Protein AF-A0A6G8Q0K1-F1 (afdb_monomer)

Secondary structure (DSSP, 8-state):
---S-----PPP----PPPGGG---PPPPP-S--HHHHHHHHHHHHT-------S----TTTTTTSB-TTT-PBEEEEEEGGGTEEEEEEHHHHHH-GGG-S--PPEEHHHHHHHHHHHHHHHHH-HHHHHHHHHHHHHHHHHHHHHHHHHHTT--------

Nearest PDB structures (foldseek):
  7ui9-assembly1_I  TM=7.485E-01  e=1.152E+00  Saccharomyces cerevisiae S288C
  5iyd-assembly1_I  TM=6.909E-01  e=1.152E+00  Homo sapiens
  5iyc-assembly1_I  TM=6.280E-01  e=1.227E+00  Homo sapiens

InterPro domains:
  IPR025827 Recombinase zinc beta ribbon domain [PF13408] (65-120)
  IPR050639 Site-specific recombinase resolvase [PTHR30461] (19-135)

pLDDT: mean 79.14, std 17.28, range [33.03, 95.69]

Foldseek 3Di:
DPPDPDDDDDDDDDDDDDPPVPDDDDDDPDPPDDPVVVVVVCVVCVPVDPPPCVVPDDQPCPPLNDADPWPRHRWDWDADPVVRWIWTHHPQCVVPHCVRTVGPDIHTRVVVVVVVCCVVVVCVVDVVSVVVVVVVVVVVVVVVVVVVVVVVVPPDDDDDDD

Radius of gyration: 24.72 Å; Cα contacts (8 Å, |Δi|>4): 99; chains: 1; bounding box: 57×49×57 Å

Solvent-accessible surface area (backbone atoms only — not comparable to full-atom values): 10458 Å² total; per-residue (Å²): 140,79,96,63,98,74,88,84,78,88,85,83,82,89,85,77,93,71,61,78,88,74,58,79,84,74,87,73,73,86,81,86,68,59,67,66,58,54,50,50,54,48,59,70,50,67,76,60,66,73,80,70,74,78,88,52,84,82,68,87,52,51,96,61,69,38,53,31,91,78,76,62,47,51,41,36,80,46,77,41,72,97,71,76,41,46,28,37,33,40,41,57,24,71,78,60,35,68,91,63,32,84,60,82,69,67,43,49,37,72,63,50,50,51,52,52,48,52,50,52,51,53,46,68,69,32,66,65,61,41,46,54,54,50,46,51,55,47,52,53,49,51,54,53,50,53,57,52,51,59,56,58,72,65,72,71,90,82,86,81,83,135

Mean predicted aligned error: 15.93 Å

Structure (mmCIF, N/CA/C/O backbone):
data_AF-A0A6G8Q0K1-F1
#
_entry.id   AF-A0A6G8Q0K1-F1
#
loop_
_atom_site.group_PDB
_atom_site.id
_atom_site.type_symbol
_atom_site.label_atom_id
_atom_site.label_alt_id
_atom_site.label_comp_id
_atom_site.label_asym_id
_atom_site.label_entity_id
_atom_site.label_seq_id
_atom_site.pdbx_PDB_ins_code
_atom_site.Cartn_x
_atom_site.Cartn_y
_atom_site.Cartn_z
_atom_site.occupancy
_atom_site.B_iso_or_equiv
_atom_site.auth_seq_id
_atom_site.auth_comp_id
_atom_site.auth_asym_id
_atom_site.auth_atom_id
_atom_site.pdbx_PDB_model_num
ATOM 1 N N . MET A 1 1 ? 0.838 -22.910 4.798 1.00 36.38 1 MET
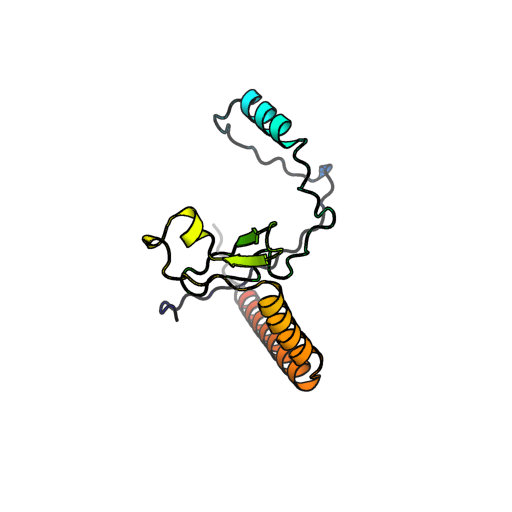 A N 1
ATOM 2 C CA . MET A 1 1 ? 0.282 -23.780 5.853 1.00 36.38 1 MET A CA 1
ATOM 3 C C . MET A 1 1 ? 0.527 -23.168 7.223 1.00 36.38 1 MET A C 1
ATOM 5 O O . MET A 1 1 ? 1.664 -22.846 7.535 1.00 36.38 1 MET A O 1
ATOM 9 N N . LYS A 1 2 ? -0.527 -23.022 8.029 1.00 38.62 2 LYS A N 1
ATOM 10 C CA . LYS A 1 2 ? -0.442 -23.091 9.491 1.00 38.62 2 LYS A CA 1
ATOM 11 C C . LYS A 1 2 ? -1.319 -24.270 9.896 1.00 38.62 2 LYS A C 1
ATOM 13 O O . LYS A 1 2 ? -2.494 -24.314 9.549 1.00 38.62 2 LYS A O 1
ATOM 18 N N . SER A 1 3 ? -0.687 -25.257 10.504 1.00 41.25 3 SER A N 1
ATOM 19 C CA . SER A 1 3 ? -1.212 -26.565 10.873 1.00 41.25 3 SER A CA 1
ATOM 20 C C . SER A 1 3 ? -1.850 -26.517 12.259 1.00 41.25 3 SER A C 1
ATOM 22 O O . SER A 1 3 ? -1.317 -27.089 13.196 1.00 41.25 3 SER A O 1
ATOM 24 N N . ASN A 1 4 ? -2.968 -25.812 12.390 1.00 44.59 4 ASN A N 1
ATOM 25 C CA . ASN A 1 4 ? -3.914 -26.005 13.487 1.00 44.59 4 ASN A CA 1
ATOM 26 C C . ASN A 1 4 ? -5.302 -25.822 12.875 1.00 44.59 4 ASN A C 1
ATOM 28 O O . ASN A 1 4 ? -5.575 -24.780 12.286 1.00 44.59 4 ASN A O 1
ATOM 32 N N . GLY A 1 5 ? -6.135 -26.861 12.924 1.00 53.25 5 GLY A N 1
ATOM 33 C CA . GLY A 1 5 ? -7.425 -26.969 12.233 1.00 53.25 5 GLY A CA 1
ATOM 34 C C . GLY A 1 5 ? -8.534 -26.026 12.719 1.00 53.25 5 GLY A C 1
ATOM 35 O O . GLY A 1 5 ? -9.674 -26.458 12.874 1.00 53.25 5 GLY A O 1
ATOM 36 N N . GLU A 1 6 ? -8.247 -24.745 12.947 1.00 49.00 6 GLU A N 1
ATOM 37 C CA . GLU A 1 6 ? -9.253 -23.753 13.319 1.00 49.00 6 GLU A CA 1
ATOM 38 C C . GLU A 1 6 ? -9.982 -23.189 12.094 1.00 49.00 6 GLU A C 1
ATOM 40 O O . GLU A 1 6 ? -9.406 -22.584 11.187 1.00 49.00 6 GLU A O 1
ATOM 45 N N . LYS A 1 7 ? -11.305 -23.377 12.083 1.00 57.97 7 LYS A N 1
ATOM 46 C CA . LYS A 1 7 ? -12.217 -22.835 11.072 1.00 57.97 7 LYS A CA 1
ATOM 47 C C . LYS A 1 7 ? -12.361 -21.325 11.271 1.00 57.97 7 LYS A C 1
ATOM 49 O O . LYS A 1 7 ? -12.897 -20.892 12.286 1.00 57.97 7 LYS A O 1
ATOM 54 N N . SER A 1 8 ? -11.971 -20.529 10.276 1.00 51.59 8 SER A N 1
ATOM 55 C CA . SER A 1 8 ? -12.214 -19.080 10.265 1.00 51.59 8 SER A CA 1
ATOM 56 C C . SER A 1 8 ? -13.349 -18.719 9.302 1.00 51.59 8 SER A C 1
ATOM 58 O O . SER A 1 8 ? -13.305 -19.035 8.110 1.00 51.59 8 SER A O 1
ATOM 60 N N . TYR A 1 9 ? -14.386 -18.062 9.825 1.00 67.38 9 TYR A N 1
ATOM 61 C CA . TYR A 1 9 ? -15.531 -17.571 9.056 1.00 67.38 9 TYR A CA 1
ATOM 62 C C . TYR A 1 9 ? -15.450 -16.045 8.890 1.00 67.38 9 TYR A C 1
ATOM 64 O O . TYR A 1 9 ? -15.225 -15.345 9.880 1.00 67.38 9 TYR A O 1
ATOM 72 N N . PRO A 1 10 ? -15.696 -15.495 7.685 1.00 54.41 10 PRO A N 1
ATOM 73 C CA . PRO A 1 10 ? -15.823 -14.056 7.510 1.00 54.41 10 PRO A CA 1
ATOM 74 C C . PRO A 1 10 ? -17.158 -13.578 8.097 1.00 54.41 10 PRO A C 1
ATOM 76 O O . PRO A 1 10 ? -18.224 -14.084 7.746 1.00 54.41 10 PRO A O 1
ATOM 79 N N . LYS A 1 11 ? -17.100 -12.604 9.010 1.00 64.31 11 LYS A N 1
ATOM 80 C CA . LYS A 1 11 ? -18.287 -11.928 9.552 1.00 64.31 11 LYS A CA 1
ATOM 81 C C . LYS A 1 11 ? -18.827 -10.947 8.511 1.00 64.31 11 LYS A C 1
ATOM 83 O O . LYS A 1 11 ? -18.120 -10.020 8.133 1.00 64.31 11 LYS A O 1
ATOM 88 N N . VAL A 1 12 ? -20.085 -11.118 8.108 1.00 62.00 12 VAL A N 1
ATOM 89 C CA . VAL A 1 12 ? -20.840 -10.109 7.348 1.00 62.00 12 VAL A CA 1
ATOM 90 C C . VAL A 1 12 ? -21.739 -9.360 8.329 1.00 62.00 12 VAL A C 1
ATOM 92 O O . VAL A 1 12 ? -22.433 -9.988 9.129 1.00 62.00 12 VAL A O 1
ATOM 95 N N . ARG A 1 13 ? -21.697 -8.026 8.299 1.00 68.25 13 ARG A N 1
ATOM 96 C CA . ARG A 1 13 ? -22.559 -7.142 9.093 1.00 68.25 13 ARG A CA 1
ATOM 97 C C . ARG A 1 13 ? -23.382 -6.285 8.139 1.00 68.25 13 ARG A C 1
ATOM 99 O O . ARG A 1 13 ? -22.803 -5.616 7.294 1.00 68.25 13 ARG A O 1
ATOM 106 N N . ASN A 1 14 ? -24.699 -6.296 8.318 1.00 58.84 14 ASN A N 1
ATOM 107 C CA . ASN A 1 14 ? -25.597 -5.304 7.738 1.00 58.84 14 ASN A CA 1
ATOM 108 C C . ASN A 1 14 ? -25.902 -4.279 8.834 1.00 58.84 14 ASN A C 1
ATOM 110 O O . ASN A 1 14 ? -26.266 -4.673 9.942 1.00 58.84 14 ASN A O 1
ATOM 114 N N . SER A 1 15 ? -25.718 -2.995 8.539 1.00 69.88 15 SER A N 1
ATOM 115 C CA . SER A 1 15 ? -26.091 -1.882 9.413 1.00 69.88 15 SER A CA 1
ATOM 116 C C . SER A 1 15 ? -27.157 -1.050 8.717 1.00 69.88 15 SER A C 1
ATOM 118 O O . SER A 1 15 ? -27.005 -0.725 7.541 1.00 69.88 15 SER A O 1
ATOM 120 N N . VAL A 1 16 ? -28.214 -0.719 9.446 1.00 81.06 16 VAL A N 1
ATOM 121 C CA . VAL A 1 16 ? -29.245 0.235 9.035 1.00 81.06 16 VAL A CA 1
ATOM 122 C C . VAL A 1 16 ? -29.162 1.386 10.028 1.00 81.06 16 VAL A C 1
ATOM 124 O O . VAL A 1 16 ? -28.997 1.129 11.223 1.00 81.06 16 VAL A O 1
ATOM 127 N N . ASP A 1 17 ? -29.207 2.627 9.548 1.00 77.56 17 ASP A N 1
ATOM 128 C CA . ASP A 1 17 ? -29.188 3.790 10.431 1.00 77.56 17 ASP A CA 1
ATOM 129 C C . ASP A 1 17 ? -30.480 3.826 11.248 1.00 77.56 17 ASP A C 1
ATOM 131 O O . ASP A 1 17 ? -31.584 3.845 10.704 1.00 77.56 17 ASP A O 1
ATOM 135 N N . VAL A 1 18 ? -30.325 3.786 12.568 1.00 82.56 18 VAL A N 1
ATOM 136 C CA . VAL A 1 18 ? -31.432 3.830 13.522 1.00 82.56 18 VAL A CA 1
ATOM 137 C C . VAL A 1 18 ? -31.696 5.300 13.879 1.00 82.56 18 VAL A C 1
ATOM 139 O O . VAL A 1 18 ? -30.721 6.022 14.130 1.00 82.56 18 VAL A O 1
ATOM 142 N N . PRO A 1 19 ? -32.962 5.764 13.915 1.00 90.25 19 PRO A N 1
ATOM 143 C CA . PRO A 1 19 ? -33.311 7.105 14.384 1.00 90.25 19 PRO A CA 1
ATOM 144 C C . PRO A 1 19 ? -32.718 7.397 15.765 1.00 90.25 19 PRO A C 1
ATOM 146 O O . PRO A 1 19 ? -32.566 6.499 16.594 1.00 90.25 19 PRO A O 1
ATOM 149 N N . ARG A 1 20 ? -32.356 8.657 16.021 1.00 81.56 20 ARG A N 1
ATOM 150 C CA . ARG A 1 20 ? -31.600 9.052 17.222 1.00 81.56 20 ARG A CA 1
ATOM 151 C C . ARG A 1 20 ? -32.371 8.790 18.518 1.00 81.56 20 ARG A C 1
ATOM 153 O O . ARG A 1 20 ? -31.760 8.560 19.557 1.00 81.56 20 ARG A O 1
ATOM 160 N N . GLU A 1 21 ? -33.693 8.816 18.442 1.00 90.38 21 GLU A N 1
ATOM 161 C CA . GLU A 1 21 ? -34.635 8.568 19.532 1.00 90.38 21 GLU A CA 1
ATOM 162 C C . GLU A 1 21 ? -34.578 7.112 20.020 1.00 90.38 21 GLU A C 1
ATOM 164 O O . GLU A 1 21 ? -34.812 6.840 21.194 1.00 90.38 21 GLU A O 1
ATOM 169 N N . GLU A 1 22 ? -34.207 6.183 19.139 1.00 89.19 22 GLU A N 1
ATOM 170 C CA . GLU A 1 22 ? -34.068 4.752 19.430 1.00 89.19 22 GLU A CA 1
ATOM 171 C C . GLU A 1 22 ? -32.637 4.373 19.866 1.00 89.19 22 GLU A C 1
ATOM 173 O O . GLU A 1 22 ? -32.322 3.198 20.083 1.00 89.19 22 GLU A O 1
ATOM 178 N N . TRP A 1 23 ? -31.730 5.347 20.014 1.00 89.94 23 TRP A N 1
ATOM 179 C CA . TRP A 1 23 ? -30.362 5.071 20.450 1.00 89.94 23 TRP A CA 1
ATOM 180 C C . TRP A 1 23 ? -30.332 4.707 21.934 1.00 89.94 23 TRP A C 1
ATOM 182 O O . TRP A 1 23 ? -30.604 5.525 22.811 1.00 89.94 23 TRP A O 1
ATOM 192 N N . THR A 1 24 ? -29.911 3.479 22.236 1.00 83.69 24 THR A N 1
ATOM 193 C CA . THR A 1 24 ? -29.628 3.077 23.617 1.00 83.69 24 THR A CA 1
ATOM 194 C C . THR A 1 24 ? -28.300 3.684 24.061 1.00 83.69 24 THR A C 1
ATOM 196 O O . THR A 1 24 ? -27.237 3.330 23.544 1.00 83.69 24 THR A O 1
ATOM 199 N N . GLY A 1 25 ? -28.346 4.596 25.033 1.00 83.69 25 GLY A N 1
ATOM 200 C CA . GLY A 1 25 ? -27.146 5.133 25.667 1.00 83.69 25 GLY A CA 1
ATOM 201 C C . GLY A 1 25 ? -26.404 4.031 26.419 1.00 83.69 25 GLY A C 1
ATOM 202 O O . GLY A 1 25 ? -26.866 3.565 27.456 1.00 83.69 25 GLY A O 1
ATOM 203 N N . VAL A 1 26 ? -25.252 3.605 25.902 1.00 86.88 26 VAL A N 1
ATOM 204 C CA . VAL A 1 26 ? -24.371 2.676 26.617 1.00 86.88 26 VAL A CA 1
ATOM 205 C C . VAL A 1 26 ? -23.607 3.477 27.674 1.00 86.88 26 VAL A C 1
ATOM 207 O O . VAL A 1 26 ? -22.880 4.400 27.295 1.00 86.88 26 VAL A O 1
ATOM 210 N N . PRO A 1 27 ? -23.744 3.168 28.978 1.00 85.88 27 PRO A N 1
ATOM 211 C CA . PRO A 1 27 ? -22.969 3.845 30.007 1.00 85.88 27 PRO A CA 1
ATOM 212 C C . PRO A 1 27 ? -21.490 3.523 29.793 1.00 85.88 27 PRO A C 1
ATOM 214 O O . PRO A 1 27 ? -21.076 2.364 29.843 1.00 85.88 27 PRO A O 1
ATOM 217 N N . VAL A 1 28 ? -20.698 4.554 29.503 1.00 84.56 28 VAL A N 1
ATOM 218 C CA . VAL A 1 28 ? -19.250 4.432 29.334 1.00 84.56 28 VAL A CA 1
ATOM 219 C C . VAL A 1 28 ? -18.609 4.706 30.695 1.00 84.56 28 VAL A C 1
ATOM 221 O O . VAL A 1 28 ? -18.793 5.809 31.213 1.00 84.56 28 VAL A O 1
ATOM 224 N N . PRO A 1 29 ? -17.889 3.738 31.293 1.00 87.31 29 PRO A N 1
ATOM 225 C CA . PRO A 1 29 ? -17.120 3.976 32.510 1.00 87.31 29 PRO A CA 1
ATOM 226 C C . PRO A 1 29 ? -16.126 5.120 32.312 1.00 87.31 29 PRO A C 1
ATOM 228 O O . PRO A 1 29 ? -15.655 5.343 31.192 1.00 87.31 29 PRO A O 1
ATOM 231 N N . ASP A 1 30 ? -15.782 5.824 33.391 1.00 85.94 30 ASP A N 1
ATOM 232 C CA . ASP A 1 30 ? -14.742 6.843 33.307 1.00 85.94 30 ASP A CA 1
ATOM 233 C C . ASP A 1 30 ? -13.437 6.207 32.809 1.00 85.94 30 ASP A C 1
ATOM 235 O O . ASP A 1 30 ? -12.983 5.175 33.304 1.00 85.94 30 ASP A O 1
ATOM 239 N N . SER A 1 31 ? -12.853 6.819 31.784 1.00 83.88 31 SER A N 1
ATOM 240 C CA . SER A 1 31 ? -11.628 6.319 31.161 1.00 83.88 31 SER A CA 1
ATOM 241 C C . SER A 1 31 ? -10.375 6.710 31.945 1.00 83.88 31 SER A C 1
ATOM 243 O O . SER A 1 31 ? -9.286 6.260 31.596 1.00 83.88 31 SER A O 1
ATOM 245 N N . GLY A 1 32 ? -10.506 7.575 32.961 1.00 92.25 32 GLY A N 1
ATOM 246 C CA . GLY A 1 32 ? -9.375 8.161 33.686 1.00 92.25 32 GLY A CA 1
ATOM 247 C C . GLY A 1 32 ? -8.571 9.161 32.846 1.00 92.25 32 GLY A C 1
ATOM 248 O O . GLY A 1 32 ? -7.531 9.650 33.282 1.00 92.25 32 GLY A O 1
ATOM 249 N N . ILE A 1 33 ? -9.034 9.471 31.630 1.00 90.06 33 ILE A N 1
ATOM 250 C CA . ILE A 1 33 ? -8.414 10.434 30.723 1.00 90.06 33 ILE A CA 1
ATOM 251 C C . ILE A 1 33 ? -9.114 11.778 30.901 1.00 90.06 33 ILE A C 1
ATOM 253 O O . ILE A 1 33 ? -10.313 11.907 30.650 1.00 90.06 33 ILE A O 1
ATOM 257 N N . LEU A 1 34 ? -8.345 12.798 31.283 1.00 94.44 34 LEU A N 1
ATOM 258 C CA . LEU A 1 34 ? -8.863 14.150 31.472 1.00 94.44 34 LEU A CA 1
ATOM 259 C C . LEU A 1 34 ? -9.532 14.676 30.199 1.00 94.44 34 LEU A C 1
ATOM 261 O O . LEU A 1 34 ? -8.990 14.589 29.092 1.00 94.44 34 LEU A O 1
ATOM 265 N N . ARG A 1 35 ? -10.712 15.280 30.369 1.00 89.50 35 ARG A N 1
ATOM 266 C CA . ARG A 1 35 ? -11.510 15.817 29.262 1.00 89.50 35 ARG A CA 1
ATOM 267 C C . ARG A 1 35 ? -10.742 16.854 28.442 1.00 89.50 35 ARG A C 1
ATOM 269 O O . ARG A 1 35 ? -10.856 16.856 27.216 1.00 89.50 35 ARG A O 1
ATOM 276 N N . ASP A 1 36 ? -9.934 17.672 29.105 1.00 93.31 36 ASP A N 1
ATOM 277 C CA . ASP A 1 36 ? -9.122 18.709 28.466 1.00 93.31 36 ASP A CA 1
ATOM 278 C C . ASP A 1 36 ? -8.056 18.115 27.547 1.00 93.31 36 ASP A C 1
ATOM 280 O O . ASP A 1 36 ? -7.847 18.612 26.442 1.00 93.31 36 ASP A O 1
ATOM 284 N N . LEU A 1 37 ? -7.456 16.984 27.934 1.00 94.56 37 LEU A N 1
ATOM 285 C CA . LEU A 1 37 ? -6.503 16.257 27.094 1.00 94.56 37 LEU A CA 1
ATOM 286 C C . LEU A 1 37 ? -7.184 15.709 25.832 1.00 94.56 37 LEU A C 1
ATOM 288 O O . LEU A 1 37 ? -6.642 15.808 24.730 1.00 94.56 37 LEU A O 1
ATOM 292 N N . VAL A 1 38 ? -8.400 15.173 25.974 1.00 91.88 38 VAL A N 1
ATOM 293 C CA . VAL A 1 38 ? -9.201 14.689 24.837 1.00 91.88 38 VAL A CA 1
ATOM 294 C C . VAL A 1 38 ? -9.562 15.835 23.890 1.00 91.88 38 VAL A C 1
ATOM 296 O O . VAL A 1 38 ? -9.484 15.677 22.670 1.00 91.88 38 VAL A O 1
ATOM 299 N N . LEU A 1 39 ? -9.953 16.990 24.429 1.00 94.50 39 LEU A N 1
ATOM 300 C CA . LEU A 1 39 ? -10.267 18.181 23.640 1.00 94.50 39 LEU A CA 1
ATOM 301 C C . LEU A 1 39 ? -9.025 18.725 22.925 1.00 94.50 39 LEU A C 1
ATOM 303 O O . LEU A 1 39 ? -9.096 18.999 21.728 1.00 94.50 39 LEU A O 1
ATOM 307 N N . ALA A 1 40 ? -7.883 18.798 23.612 1.00 92.75 40 ALA A N 1
ATOM 308 C CA . ALA A 1 40 ? -6.608 19.203 23.028 1.00 92.75 40 ALA A CA 1
ATOM 309 C C . ALA A 1 40 ? -6.201 18.283 21.868 1.00 92.75 40 ALA A C 1
ATOM 311 O O . ALA A 1 40 ? -5.885 18.768 20.782 1.00 92.75 40 ALA A O 1
ATOM 312 N N . ALA A 1 41 ? -6.295 16.961 22.049 1.00 90.25 41 ALA A N 1
ATOM 313 C CA . ALA A 1 41 ? -6.002 15.989 20.997 1.00 90.25 41 ALA A CA 1
ATOM 314 C C . ALA A 1 41 ? -6.936 16.144 19.785 1.00 90.25 41 ALA A C 1
ATOM 316 O O . ALA A 1 41 ? -6.475 16.130 18.644 1.00 90.25 41 ALA A O 1
ATOM 317 N N . ARG A 1 42 ? -8.245 16.336 20.016 1.00 93.19 42 ARG A N 1
ATOM 318 C CA . ARG A 1 42 ? -9.223 16.579 18.941 1.00 93.19 42 ARG A CA 1
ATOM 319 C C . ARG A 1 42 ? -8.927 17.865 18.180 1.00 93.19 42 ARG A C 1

^^^^^^^^^^^^^^^^

## [Exercise requirements]
Starting with the line that holds "ATOM 317 N N", copy each remaining line of the listing above exactly, through the last one.

## [Result of this exercise]
ATOM 317 N N . ARG A 1 42 ? -8.245 16.336 20.016 1.00 93.19 42 ARG A N 1
ATOM 318 C CA . ARG A 1 42 ? -9.223 16.579 18.941 1.00 93.19 42 ARG A CA 1
ATOM 319 C C . ARG A 1 42 ? -8.927 17.865 18.180 1.00 93.19 42 ARG A C 1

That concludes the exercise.